‘No Sudden Move’ Ends With A Surprise Cameo From a Steven Soderbergh Favorite

Warning: This article contains major No Sudden Move spoilers. Seriously, save this one to read until after you’ve seen the movie!

No Sudden Move—a new period crime drama from director Steven Soderbergh that opened in theaters and on HBO Max today—has a very impressive cast.  Don Cheadle and Benicio del Toro star as small-time criminals; David Harbour and Amy Seimetz star as the middle-class family who get caught up in their scheme; Ray Liotta, Brendan Fraser, and Bill Duke star as various mob bosses in the city; and Jon Hamm stars as the detective battling organized crime.

The point is, there is no shortage of talent in this sprawling tale of crime, greed, and betrayal. But there’s one more surprise A-lister who shows up at the very end: a cameo from none other than Soderbergh’s frequent collaborator, Matt Damon.

Damon’s appearance is more than a cameo, really. Here’s how it goes down: Curt Goynes (Cheadle) and Ronald Russo (del Toro) are low-level criminals in Detroit in 1955. After what they think will be a simple job goes horribly wrong, Curt and Ronald manage to weasel their way up to the top of a conspiracy chain involving the then-booming auto industry in search of a bigger payday. And who do they find at the very top? Matt Damon, who plays a corporate executive who is working for all four of the top auto industries.

As it turns out, the documents that our lead characters were after contained evidence on pollution-reducing exhaust technology, and GM, Ford, Chrysler, and American Motors were colluding to cover up that science. (Though the characters are completely fictional, this collusion was a real anti-trust case filed by the Department of Justice in 1969.)

No Sudden Move
Photo: Claudette Barius / Warner Bros

Despite his substantial role, Damon is not credited in the No Sudden Move cast list. And, as anyone who has seen Interstellar (or Thor: Ragnarok) knows, it’s not the first time the actor has unexpectedly shown up in a film for a surprise role. In an interview with Decider, No Sudden Move screenwriter Ed Solomon said the idea to surprise audiences with a last-minute A-list addition was all Soderbergh.

“I was about three-quarters of the way through the script, and I showed it to Steven, just to make sure before I finished it up that we were lined up,” Solomon said. “He said, ‘My only note is, let’s do something toward the end where we bring in a character that we haven’t introduced—one of those tour-de-force arias who comes in and changes the entire landscape. And it’s like a seven-page monologue.’ I was like, ‘Well that’s not daunting at all!'”

The pressure was on, and Solomon said it took him about four weeks to write just Damon’s scene. “It was an opportunity to see the whole scope of the movie from an entirely different point of view—to realize just how far up the chain these two low-level criminals had gotten.”

He added that while he didn’t know Damon would be the one to play the part at the time of writing, “We knew it would be someone like him. We talked about a variety of different people, and I think there was some press saying someone else [fellow Ocean‘s star George Clooney, according to some reports] was going to be doing it for a little while.”

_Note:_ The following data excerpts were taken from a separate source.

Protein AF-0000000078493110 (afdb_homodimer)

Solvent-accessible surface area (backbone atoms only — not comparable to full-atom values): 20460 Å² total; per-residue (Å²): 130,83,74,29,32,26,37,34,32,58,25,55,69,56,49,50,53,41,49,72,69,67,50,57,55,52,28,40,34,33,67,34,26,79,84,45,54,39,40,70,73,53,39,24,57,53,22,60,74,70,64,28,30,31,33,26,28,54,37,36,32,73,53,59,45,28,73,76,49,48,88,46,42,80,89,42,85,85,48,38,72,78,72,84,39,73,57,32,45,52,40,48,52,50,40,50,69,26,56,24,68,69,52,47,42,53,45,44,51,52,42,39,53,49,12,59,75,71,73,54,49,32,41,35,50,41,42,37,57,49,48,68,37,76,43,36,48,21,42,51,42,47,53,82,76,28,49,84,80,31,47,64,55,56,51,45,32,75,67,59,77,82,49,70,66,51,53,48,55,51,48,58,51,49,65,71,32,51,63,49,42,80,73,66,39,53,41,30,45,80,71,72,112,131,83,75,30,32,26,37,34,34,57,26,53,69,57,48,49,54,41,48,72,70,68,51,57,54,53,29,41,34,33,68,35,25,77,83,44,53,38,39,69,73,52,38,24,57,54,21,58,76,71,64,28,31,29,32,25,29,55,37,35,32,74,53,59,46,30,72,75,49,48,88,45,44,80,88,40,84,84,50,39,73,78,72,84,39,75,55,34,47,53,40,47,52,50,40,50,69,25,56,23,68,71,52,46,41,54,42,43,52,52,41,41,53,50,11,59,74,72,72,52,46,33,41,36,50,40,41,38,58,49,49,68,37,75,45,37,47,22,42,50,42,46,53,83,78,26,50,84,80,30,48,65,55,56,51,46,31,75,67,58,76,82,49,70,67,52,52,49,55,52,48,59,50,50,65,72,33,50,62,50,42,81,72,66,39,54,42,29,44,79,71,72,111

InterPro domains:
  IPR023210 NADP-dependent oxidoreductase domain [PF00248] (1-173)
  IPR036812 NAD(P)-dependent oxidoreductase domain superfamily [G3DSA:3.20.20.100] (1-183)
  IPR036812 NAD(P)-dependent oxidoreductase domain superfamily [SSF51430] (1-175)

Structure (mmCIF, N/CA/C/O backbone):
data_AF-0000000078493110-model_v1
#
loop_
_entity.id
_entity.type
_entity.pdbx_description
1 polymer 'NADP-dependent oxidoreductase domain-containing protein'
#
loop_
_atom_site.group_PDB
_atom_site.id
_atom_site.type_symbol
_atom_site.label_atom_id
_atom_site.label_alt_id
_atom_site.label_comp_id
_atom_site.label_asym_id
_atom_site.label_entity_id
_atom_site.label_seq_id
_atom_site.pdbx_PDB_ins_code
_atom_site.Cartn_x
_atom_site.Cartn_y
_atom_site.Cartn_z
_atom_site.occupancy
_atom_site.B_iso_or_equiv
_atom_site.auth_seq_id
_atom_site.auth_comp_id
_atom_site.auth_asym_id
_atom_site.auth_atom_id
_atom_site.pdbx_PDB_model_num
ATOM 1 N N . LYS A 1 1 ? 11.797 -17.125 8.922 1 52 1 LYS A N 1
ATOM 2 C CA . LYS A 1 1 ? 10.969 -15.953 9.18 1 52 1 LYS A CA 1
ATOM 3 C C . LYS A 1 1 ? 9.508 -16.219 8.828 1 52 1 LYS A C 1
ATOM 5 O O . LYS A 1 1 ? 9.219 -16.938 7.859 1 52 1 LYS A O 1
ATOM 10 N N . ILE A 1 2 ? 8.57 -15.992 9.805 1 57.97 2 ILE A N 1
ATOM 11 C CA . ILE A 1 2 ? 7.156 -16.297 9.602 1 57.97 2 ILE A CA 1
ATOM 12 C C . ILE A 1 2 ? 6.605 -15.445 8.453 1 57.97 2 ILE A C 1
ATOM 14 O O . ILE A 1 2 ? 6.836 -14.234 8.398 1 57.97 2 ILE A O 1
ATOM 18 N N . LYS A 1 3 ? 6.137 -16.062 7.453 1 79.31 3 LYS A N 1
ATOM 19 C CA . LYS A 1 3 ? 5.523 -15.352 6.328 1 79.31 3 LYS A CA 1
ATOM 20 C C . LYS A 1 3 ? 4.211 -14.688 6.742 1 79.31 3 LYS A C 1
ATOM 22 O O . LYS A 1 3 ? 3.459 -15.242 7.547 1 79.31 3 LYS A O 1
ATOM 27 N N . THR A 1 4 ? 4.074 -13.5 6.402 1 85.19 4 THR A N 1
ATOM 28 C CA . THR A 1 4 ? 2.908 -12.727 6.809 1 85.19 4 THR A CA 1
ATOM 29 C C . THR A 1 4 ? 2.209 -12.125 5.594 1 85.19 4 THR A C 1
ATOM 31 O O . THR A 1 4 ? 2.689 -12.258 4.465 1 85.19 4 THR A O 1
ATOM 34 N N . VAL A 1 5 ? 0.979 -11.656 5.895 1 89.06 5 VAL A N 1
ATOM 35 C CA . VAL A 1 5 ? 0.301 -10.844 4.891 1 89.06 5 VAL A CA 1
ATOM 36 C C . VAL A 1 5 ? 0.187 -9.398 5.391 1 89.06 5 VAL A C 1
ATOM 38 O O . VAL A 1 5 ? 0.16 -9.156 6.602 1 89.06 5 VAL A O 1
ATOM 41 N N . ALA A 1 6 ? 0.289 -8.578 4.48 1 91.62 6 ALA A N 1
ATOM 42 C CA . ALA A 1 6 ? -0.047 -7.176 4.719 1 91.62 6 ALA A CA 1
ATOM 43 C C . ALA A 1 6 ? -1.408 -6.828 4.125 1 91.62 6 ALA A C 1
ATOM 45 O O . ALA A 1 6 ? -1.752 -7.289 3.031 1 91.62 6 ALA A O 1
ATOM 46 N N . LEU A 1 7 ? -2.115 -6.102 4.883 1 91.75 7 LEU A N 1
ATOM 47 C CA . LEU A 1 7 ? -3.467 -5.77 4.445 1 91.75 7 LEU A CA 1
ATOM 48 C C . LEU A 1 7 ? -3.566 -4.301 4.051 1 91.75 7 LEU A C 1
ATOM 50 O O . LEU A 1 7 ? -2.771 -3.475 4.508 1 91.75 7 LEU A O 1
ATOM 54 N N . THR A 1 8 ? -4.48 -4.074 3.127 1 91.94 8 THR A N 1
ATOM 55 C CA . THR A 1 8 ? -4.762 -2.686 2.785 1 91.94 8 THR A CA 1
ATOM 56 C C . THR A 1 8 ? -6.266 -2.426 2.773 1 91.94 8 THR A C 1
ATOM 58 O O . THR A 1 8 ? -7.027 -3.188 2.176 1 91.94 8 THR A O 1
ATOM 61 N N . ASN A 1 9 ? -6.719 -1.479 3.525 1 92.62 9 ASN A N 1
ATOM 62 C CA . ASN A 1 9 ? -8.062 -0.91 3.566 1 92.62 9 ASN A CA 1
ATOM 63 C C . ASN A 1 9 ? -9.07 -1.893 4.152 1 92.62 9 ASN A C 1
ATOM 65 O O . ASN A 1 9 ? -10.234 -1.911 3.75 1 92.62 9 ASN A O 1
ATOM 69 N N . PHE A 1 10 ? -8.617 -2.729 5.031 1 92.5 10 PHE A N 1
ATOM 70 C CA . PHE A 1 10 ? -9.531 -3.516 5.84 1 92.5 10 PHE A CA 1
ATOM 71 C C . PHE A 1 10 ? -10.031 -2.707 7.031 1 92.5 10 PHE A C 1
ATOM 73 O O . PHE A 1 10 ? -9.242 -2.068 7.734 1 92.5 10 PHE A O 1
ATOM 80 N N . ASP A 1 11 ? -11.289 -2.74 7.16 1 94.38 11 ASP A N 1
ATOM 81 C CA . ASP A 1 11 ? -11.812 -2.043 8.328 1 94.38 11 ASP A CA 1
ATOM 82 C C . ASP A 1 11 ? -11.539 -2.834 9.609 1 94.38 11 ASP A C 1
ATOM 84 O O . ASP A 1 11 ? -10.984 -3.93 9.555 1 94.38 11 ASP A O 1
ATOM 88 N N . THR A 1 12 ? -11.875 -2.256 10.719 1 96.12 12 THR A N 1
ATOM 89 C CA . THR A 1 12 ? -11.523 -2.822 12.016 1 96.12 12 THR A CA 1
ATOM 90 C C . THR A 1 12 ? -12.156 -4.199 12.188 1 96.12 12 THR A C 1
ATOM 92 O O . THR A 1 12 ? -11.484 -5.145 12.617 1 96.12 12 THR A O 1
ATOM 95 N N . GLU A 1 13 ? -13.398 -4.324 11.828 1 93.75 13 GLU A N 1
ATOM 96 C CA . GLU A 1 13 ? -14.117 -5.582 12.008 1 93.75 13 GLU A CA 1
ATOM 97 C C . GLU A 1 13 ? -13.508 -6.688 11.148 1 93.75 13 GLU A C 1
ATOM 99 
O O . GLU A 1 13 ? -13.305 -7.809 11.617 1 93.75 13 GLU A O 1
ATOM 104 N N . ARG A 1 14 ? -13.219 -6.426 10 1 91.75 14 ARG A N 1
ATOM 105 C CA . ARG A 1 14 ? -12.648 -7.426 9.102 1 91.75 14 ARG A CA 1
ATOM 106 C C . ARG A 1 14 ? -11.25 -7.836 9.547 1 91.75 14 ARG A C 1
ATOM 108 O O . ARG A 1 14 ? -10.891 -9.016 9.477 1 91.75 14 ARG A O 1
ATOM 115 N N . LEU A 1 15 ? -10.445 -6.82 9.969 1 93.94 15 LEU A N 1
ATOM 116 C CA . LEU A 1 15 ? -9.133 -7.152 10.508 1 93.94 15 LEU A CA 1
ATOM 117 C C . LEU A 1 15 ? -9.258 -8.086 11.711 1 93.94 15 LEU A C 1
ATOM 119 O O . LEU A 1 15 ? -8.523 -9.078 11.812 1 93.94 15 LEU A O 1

That name changed thanks to schedule restructuring due to filming during COVID-19, but Solomon said Damon knocked it out of the park from the very first rehearsal. “He showed up with it memorized, walked it through on rehearsal, and we all just, jaw-dropped, went, ‘OK, that was amazing.’ And Steven was like, ‘Well why the hell didn’t I shoot that?'”

Though Damon was only on set for two days, Solomon described filming that scene with Cheadle, del Toro, and Damon as one of the stand-out moments of production for him. “It was an incredible thing to watch,” he said. “Watching three pros like them—and then a director like Steven—put together a scene that is so difficult, with what appears to be grace and ease, is remarkable.”